**Records contained in a dataset:**
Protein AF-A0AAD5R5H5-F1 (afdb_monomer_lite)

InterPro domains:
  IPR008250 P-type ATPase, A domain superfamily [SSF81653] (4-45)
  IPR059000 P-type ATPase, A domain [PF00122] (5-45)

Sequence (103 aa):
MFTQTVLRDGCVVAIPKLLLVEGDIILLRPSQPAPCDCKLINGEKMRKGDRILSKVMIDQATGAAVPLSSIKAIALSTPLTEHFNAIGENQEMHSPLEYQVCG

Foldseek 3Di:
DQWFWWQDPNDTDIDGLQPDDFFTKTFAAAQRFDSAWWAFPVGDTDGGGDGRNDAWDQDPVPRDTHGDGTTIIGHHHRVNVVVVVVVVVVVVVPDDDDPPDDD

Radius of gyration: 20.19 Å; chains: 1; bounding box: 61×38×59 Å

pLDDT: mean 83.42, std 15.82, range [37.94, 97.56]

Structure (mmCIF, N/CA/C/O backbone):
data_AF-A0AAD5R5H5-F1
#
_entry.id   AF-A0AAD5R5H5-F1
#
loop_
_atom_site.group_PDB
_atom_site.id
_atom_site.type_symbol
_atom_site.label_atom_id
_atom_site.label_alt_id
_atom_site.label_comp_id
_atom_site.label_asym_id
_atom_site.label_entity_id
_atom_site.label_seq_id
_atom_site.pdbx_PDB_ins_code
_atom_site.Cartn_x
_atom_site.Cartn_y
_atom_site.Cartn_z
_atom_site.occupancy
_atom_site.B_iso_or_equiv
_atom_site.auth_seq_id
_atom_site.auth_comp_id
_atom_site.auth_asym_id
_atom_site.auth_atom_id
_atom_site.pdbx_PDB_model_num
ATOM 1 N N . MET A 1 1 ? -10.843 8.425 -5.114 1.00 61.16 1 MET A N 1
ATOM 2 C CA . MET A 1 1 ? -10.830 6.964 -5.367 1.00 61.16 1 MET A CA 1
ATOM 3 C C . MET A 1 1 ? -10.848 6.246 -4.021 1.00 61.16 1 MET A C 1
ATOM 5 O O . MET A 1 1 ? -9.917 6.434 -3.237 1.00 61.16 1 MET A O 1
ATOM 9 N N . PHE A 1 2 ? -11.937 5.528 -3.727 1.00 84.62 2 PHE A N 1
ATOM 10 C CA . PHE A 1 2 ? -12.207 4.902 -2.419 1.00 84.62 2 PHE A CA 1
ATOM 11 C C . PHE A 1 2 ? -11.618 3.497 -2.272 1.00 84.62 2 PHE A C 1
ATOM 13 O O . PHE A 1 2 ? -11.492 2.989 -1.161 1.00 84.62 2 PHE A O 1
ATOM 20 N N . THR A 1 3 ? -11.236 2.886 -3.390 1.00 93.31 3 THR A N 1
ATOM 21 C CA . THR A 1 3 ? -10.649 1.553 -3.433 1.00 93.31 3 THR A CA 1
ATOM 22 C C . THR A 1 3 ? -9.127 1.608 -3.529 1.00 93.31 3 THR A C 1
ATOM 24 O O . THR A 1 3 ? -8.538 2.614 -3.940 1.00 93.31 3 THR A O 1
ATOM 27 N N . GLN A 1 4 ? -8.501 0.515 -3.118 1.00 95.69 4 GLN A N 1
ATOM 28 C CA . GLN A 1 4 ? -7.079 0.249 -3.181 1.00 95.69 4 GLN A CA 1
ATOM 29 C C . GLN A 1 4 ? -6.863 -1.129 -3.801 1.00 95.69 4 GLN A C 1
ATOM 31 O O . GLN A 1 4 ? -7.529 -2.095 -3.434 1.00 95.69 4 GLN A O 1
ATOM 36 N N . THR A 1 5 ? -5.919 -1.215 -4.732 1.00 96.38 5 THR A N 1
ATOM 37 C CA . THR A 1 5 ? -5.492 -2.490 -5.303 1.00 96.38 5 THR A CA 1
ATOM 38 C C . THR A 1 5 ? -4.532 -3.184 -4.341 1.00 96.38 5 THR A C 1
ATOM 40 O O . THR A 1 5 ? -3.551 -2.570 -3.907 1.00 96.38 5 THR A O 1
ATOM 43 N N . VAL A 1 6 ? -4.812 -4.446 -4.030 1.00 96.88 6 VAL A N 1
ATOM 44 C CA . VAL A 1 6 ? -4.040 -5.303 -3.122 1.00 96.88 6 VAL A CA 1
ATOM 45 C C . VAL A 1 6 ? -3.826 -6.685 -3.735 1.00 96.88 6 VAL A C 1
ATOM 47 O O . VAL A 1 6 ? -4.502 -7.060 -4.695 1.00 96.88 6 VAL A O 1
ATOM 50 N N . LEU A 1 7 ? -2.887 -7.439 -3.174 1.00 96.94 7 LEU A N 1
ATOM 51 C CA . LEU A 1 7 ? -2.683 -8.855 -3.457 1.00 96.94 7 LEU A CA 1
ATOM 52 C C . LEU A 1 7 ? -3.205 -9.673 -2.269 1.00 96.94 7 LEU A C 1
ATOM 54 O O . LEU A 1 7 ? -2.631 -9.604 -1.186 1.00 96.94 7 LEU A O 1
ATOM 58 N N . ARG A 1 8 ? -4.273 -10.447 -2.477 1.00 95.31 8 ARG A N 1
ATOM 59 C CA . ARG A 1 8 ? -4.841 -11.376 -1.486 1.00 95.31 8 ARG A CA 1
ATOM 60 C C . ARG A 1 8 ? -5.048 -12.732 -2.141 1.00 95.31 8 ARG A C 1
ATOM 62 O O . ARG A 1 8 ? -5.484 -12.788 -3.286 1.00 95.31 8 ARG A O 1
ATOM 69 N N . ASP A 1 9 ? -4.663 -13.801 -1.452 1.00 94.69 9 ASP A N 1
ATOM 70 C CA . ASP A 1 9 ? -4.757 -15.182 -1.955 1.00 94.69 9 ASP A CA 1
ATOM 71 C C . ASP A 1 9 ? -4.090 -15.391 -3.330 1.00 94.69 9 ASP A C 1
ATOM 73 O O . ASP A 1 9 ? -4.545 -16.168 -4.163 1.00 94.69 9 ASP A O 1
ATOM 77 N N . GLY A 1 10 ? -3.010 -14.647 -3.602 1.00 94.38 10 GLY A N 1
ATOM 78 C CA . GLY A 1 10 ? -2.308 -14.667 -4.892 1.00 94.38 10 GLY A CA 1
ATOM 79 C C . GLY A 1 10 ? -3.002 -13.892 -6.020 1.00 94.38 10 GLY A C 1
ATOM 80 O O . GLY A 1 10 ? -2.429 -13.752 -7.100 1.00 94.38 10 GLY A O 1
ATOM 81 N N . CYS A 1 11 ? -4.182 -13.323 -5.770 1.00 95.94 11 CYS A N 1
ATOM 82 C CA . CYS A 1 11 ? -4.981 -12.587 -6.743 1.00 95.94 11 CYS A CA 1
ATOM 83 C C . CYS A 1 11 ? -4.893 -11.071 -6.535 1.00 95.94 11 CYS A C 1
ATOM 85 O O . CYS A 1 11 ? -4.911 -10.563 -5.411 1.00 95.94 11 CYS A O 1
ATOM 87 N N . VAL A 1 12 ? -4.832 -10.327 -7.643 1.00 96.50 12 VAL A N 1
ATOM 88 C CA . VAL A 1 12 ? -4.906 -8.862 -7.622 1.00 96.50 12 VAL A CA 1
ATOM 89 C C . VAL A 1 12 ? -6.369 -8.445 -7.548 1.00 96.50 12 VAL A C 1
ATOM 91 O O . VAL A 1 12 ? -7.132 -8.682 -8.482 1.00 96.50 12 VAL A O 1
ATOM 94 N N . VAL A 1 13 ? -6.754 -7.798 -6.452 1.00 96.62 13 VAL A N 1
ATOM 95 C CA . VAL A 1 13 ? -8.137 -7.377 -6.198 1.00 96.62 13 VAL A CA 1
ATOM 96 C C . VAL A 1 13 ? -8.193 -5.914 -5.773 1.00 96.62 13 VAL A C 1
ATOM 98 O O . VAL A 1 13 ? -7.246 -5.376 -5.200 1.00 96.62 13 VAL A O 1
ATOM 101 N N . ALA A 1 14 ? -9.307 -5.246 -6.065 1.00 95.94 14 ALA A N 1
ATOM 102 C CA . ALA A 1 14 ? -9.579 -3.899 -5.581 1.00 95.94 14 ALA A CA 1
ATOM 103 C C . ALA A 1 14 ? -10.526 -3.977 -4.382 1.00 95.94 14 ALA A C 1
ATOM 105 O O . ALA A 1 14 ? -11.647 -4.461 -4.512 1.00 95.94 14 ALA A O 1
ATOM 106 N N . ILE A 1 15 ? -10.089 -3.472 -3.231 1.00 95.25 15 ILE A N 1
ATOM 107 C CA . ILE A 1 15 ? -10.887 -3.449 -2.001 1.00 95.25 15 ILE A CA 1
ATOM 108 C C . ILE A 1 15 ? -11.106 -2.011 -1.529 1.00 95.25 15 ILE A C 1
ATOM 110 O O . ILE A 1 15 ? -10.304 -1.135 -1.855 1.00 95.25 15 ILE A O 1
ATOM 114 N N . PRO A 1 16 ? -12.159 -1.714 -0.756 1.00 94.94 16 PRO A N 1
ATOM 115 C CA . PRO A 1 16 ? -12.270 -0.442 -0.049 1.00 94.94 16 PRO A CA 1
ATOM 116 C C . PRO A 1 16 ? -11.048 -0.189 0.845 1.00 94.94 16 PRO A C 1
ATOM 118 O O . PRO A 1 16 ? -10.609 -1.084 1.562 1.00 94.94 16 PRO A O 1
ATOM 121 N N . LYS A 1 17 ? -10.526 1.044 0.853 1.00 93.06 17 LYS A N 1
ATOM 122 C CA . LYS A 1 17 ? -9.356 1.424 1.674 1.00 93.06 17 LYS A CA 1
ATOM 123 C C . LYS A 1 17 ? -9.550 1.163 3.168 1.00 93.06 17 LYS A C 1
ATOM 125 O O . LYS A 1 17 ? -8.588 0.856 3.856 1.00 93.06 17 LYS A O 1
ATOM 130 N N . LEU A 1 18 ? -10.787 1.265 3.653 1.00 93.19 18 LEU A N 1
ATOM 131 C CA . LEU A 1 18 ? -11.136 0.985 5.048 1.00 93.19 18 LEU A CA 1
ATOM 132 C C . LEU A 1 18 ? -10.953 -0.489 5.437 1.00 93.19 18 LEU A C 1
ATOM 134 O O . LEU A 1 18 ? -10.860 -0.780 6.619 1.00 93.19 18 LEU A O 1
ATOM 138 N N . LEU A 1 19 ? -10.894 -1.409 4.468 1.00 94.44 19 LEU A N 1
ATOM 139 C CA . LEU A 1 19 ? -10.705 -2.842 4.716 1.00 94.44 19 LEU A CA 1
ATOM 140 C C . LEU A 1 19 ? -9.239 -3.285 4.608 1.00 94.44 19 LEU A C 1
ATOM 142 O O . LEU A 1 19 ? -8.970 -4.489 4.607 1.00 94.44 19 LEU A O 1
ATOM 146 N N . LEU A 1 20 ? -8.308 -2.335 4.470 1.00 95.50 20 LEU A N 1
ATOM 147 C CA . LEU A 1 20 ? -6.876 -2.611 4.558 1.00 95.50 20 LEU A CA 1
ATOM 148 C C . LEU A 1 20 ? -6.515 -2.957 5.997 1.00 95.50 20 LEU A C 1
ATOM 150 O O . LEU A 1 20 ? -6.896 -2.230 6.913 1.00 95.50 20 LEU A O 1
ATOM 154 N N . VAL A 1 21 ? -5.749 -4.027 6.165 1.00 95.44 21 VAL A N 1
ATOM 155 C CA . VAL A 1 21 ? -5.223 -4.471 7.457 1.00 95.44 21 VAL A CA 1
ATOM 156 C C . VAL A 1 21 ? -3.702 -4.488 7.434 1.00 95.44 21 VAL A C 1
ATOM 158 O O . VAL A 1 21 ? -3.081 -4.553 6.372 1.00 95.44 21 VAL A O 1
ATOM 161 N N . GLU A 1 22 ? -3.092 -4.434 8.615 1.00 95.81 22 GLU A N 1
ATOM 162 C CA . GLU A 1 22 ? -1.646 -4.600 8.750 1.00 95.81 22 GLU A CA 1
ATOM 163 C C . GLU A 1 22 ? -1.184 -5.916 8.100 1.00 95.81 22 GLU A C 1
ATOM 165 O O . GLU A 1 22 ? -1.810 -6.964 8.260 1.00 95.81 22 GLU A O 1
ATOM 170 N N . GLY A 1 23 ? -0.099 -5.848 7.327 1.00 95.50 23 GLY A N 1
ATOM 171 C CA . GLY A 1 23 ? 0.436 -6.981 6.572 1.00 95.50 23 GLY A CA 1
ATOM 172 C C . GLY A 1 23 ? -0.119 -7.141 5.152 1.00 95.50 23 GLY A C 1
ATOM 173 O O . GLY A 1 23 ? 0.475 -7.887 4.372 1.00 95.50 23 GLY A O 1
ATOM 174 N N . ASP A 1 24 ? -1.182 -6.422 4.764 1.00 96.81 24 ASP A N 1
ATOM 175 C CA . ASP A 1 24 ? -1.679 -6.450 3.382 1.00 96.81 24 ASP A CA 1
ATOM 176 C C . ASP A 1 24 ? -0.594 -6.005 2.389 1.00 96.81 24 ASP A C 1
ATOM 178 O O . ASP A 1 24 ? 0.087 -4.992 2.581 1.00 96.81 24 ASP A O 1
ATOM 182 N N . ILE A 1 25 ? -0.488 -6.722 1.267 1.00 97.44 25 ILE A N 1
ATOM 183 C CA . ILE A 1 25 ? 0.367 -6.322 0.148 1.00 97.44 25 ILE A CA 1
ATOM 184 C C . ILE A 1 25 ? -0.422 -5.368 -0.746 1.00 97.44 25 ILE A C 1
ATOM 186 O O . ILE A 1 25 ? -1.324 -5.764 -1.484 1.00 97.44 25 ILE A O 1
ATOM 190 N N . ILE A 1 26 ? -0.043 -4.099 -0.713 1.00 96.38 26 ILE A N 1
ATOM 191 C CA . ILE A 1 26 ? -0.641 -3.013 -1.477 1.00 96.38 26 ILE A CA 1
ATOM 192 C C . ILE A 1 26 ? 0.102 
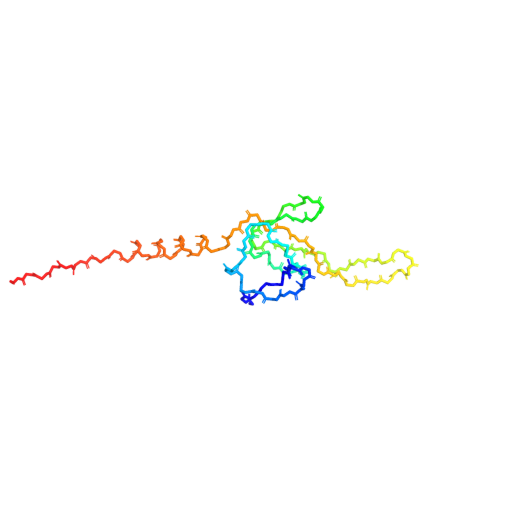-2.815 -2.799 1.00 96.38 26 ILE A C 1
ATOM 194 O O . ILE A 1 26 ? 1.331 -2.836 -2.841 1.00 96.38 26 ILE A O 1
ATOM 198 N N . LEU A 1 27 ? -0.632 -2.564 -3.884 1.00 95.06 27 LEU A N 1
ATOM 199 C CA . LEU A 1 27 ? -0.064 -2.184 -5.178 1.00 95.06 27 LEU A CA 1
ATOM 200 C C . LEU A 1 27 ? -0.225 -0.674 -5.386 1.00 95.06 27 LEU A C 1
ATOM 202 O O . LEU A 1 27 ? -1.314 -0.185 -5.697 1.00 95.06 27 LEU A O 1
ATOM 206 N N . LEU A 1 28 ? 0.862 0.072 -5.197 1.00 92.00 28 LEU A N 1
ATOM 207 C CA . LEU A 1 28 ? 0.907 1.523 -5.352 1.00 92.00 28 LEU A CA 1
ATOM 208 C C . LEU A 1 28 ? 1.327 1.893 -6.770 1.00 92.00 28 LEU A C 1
* * *
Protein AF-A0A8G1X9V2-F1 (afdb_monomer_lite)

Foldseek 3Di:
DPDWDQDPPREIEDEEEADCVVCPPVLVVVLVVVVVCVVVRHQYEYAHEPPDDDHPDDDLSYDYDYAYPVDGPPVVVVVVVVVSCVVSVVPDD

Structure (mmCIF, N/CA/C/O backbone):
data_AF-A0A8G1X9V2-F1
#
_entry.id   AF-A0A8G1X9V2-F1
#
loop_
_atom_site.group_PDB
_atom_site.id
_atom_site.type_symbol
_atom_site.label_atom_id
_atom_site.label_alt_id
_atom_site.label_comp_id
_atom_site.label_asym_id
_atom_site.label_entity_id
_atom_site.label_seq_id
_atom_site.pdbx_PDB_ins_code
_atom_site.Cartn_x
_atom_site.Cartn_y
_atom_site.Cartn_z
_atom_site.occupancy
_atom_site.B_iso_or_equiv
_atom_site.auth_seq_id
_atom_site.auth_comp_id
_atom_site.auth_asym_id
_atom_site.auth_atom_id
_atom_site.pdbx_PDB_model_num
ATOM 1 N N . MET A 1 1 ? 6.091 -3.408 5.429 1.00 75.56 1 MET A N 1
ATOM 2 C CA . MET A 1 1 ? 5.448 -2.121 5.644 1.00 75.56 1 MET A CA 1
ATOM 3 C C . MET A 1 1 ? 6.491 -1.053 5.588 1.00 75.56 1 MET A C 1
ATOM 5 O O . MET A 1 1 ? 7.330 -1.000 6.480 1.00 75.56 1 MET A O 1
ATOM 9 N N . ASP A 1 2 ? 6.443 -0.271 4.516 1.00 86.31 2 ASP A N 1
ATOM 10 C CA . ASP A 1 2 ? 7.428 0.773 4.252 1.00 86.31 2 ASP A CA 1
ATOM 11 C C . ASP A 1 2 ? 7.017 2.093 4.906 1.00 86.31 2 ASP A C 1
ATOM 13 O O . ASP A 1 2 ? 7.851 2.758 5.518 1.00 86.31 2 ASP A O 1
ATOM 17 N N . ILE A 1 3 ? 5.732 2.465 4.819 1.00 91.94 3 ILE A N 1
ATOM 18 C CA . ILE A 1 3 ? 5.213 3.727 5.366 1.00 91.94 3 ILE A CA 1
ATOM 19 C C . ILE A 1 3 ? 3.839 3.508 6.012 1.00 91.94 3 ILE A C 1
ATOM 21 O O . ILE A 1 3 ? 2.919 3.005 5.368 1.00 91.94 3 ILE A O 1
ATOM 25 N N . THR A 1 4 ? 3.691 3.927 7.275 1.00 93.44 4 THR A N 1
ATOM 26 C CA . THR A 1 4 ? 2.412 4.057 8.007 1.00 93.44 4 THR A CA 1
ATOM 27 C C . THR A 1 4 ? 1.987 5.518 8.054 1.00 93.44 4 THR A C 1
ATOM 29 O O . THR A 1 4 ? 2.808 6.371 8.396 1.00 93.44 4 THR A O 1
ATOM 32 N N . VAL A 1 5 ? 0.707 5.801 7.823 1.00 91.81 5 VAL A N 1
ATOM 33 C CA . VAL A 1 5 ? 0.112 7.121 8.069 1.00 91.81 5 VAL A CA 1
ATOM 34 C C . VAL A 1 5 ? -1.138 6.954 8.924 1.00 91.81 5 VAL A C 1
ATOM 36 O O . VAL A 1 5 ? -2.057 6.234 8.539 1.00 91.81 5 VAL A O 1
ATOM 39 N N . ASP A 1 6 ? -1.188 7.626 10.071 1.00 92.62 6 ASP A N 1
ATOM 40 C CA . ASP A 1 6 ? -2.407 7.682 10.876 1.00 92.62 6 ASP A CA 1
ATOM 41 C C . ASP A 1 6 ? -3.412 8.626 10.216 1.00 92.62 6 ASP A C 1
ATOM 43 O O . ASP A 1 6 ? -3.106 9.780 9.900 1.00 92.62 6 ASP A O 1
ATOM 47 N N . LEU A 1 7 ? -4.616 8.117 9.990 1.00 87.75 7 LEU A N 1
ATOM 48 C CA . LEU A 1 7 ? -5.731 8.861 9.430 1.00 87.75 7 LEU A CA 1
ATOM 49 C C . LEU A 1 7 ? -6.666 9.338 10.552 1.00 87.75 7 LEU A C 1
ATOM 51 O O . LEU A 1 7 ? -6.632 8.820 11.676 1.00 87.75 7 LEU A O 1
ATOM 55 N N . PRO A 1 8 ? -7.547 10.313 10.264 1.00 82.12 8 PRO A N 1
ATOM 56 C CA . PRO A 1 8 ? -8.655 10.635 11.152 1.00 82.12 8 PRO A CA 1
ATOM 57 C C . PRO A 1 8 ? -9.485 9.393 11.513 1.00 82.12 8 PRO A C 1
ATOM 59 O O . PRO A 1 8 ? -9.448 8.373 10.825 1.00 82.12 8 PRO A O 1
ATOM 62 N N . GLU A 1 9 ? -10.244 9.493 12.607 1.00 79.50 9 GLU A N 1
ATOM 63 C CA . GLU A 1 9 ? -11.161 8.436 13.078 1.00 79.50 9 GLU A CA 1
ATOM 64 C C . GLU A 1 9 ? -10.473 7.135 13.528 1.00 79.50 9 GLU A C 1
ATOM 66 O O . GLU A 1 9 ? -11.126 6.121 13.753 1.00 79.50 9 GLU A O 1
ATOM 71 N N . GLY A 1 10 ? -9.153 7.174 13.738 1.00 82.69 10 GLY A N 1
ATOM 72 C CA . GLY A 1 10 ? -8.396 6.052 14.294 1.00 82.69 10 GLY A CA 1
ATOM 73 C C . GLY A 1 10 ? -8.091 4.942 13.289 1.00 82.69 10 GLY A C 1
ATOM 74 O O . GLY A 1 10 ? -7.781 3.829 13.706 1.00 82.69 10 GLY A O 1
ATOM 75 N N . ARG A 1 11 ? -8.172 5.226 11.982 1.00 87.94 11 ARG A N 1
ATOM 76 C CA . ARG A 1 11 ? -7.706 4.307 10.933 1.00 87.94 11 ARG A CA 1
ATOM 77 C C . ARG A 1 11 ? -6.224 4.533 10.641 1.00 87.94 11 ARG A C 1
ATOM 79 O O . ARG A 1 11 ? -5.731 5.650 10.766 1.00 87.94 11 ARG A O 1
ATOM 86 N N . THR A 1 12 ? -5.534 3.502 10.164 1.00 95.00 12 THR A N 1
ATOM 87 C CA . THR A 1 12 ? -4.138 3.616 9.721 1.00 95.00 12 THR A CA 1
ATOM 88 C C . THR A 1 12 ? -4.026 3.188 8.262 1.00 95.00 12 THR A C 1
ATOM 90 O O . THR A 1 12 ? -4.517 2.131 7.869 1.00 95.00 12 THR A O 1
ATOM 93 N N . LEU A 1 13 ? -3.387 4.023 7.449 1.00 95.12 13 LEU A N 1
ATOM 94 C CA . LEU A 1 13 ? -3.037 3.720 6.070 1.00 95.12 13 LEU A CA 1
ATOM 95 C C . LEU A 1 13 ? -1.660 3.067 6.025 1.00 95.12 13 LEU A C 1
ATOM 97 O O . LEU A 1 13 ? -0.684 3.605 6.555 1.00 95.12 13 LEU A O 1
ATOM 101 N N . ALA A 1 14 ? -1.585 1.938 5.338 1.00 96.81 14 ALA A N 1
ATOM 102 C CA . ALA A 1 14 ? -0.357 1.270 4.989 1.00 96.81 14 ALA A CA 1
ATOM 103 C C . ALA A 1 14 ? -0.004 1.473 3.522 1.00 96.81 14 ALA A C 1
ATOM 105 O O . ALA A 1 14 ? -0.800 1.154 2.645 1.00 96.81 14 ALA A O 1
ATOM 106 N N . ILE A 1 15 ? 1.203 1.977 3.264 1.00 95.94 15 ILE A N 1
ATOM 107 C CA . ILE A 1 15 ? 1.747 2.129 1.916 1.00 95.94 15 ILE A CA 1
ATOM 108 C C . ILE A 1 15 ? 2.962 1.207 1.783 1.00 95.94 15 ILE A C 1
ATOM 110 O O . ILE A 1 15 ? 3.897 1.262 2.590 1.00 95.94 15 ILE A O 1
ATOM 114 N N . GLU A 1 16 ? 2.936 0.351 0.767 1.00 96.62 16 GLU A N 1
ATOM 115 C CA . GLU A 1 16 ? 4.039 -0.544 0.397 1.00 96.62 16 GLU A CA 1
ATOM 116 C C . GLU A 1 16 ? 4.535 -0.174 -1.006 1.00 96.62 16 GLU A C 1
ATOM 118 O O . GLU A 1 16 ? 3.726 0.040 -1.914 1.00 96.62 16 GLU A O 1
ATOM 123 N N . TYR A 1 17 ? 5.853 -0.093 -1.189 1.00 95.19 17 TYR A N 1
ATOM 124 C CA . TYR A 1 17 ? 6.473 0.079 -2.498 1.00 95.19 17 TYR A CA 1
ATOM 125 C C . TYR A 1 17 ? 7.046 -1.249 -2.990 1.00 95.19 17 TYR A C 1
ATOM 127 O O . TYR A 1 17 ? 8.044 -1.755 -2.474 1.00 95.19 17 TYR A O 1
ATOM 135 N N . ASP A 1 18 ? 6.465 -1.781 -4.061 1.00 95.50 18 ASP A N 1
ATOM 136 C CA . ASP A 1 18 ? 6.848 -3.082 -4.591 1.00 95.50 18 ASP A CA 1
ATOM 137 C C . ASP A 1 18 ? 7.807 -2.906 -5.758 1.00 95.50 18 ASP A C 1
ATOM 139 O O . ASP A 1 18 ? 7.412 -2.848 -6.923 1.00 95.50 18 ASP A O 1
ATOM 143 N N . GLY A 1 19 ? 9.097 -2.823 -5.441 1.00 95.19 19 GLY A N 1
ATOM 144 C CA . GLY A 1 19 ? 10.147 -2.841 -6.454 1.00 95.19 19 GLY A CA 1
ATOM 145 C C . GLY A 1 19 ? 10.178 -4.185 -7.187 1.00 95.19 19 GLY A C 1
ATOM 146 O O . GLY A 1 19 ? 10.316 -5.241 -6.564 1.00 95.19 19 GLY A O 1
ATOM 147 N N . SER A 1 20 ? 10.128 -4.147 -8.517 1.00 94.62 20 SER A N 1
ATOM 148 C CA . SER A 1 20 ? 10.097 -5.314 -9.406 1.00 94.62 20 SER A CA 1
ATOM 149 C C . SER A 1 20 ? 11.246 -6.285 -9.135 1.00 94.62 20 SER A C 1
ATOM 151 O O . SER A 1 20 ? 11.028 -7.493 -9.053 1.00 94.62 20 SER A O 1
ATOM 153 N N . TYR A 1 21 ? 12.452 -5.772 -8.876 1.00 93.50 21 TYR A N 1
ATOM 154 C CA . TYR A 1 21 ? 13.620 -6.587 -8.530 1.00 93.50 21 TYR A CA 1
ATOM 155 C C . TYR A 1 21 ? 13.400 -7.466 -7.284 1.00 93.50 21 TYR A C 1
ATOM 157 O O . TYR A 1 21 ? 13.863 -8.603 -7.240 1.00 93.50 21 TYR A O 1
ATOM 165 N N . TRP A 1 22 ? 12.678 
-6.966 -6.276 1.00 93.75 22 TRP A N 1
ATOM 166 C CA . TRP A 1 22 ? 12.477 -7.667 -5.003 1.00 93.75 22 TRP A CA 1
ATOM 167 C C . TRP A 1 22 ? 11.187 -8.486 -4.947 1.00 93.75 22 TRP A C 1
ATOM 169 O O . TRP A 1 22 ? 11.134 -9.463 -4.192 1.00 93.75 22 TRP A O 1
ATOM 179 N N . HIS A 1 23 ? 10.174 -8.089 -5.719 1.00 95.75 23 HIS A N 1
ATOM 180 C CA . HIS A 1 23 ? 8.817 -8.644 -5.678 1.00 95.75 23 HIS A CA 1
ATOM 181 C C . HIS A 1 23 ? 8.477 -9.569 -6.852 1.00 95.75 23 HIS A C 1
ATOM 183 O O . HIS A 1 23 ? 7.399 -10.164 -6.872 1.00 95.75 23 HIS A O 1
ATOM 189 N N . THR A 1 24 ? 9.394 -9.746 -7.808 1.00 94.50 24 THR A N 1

**TASK TO COMPLETE:** When you reach the line holding "ATOM 136 C CA" in the records above, begin reproducing exactly, stop after the line holding "ATOM 139 O O", and output nothing else.

**ANSWER BELOW:**
ATOM 136 C CA . ASP A 1 18 ? 6.848 -3.082 -4.591 1.00 95.50 18 ASP A CA 1
ATOM 137 C C . ASP A 1 18 ? 7.807 -2.906 -5.758 1.00 95.50 18 ASP A C 1
ATOM 139 O O . ASP A 1 18 ? 7.412 -2.848 -6.923 1.00 95.50 18 ASP A O 1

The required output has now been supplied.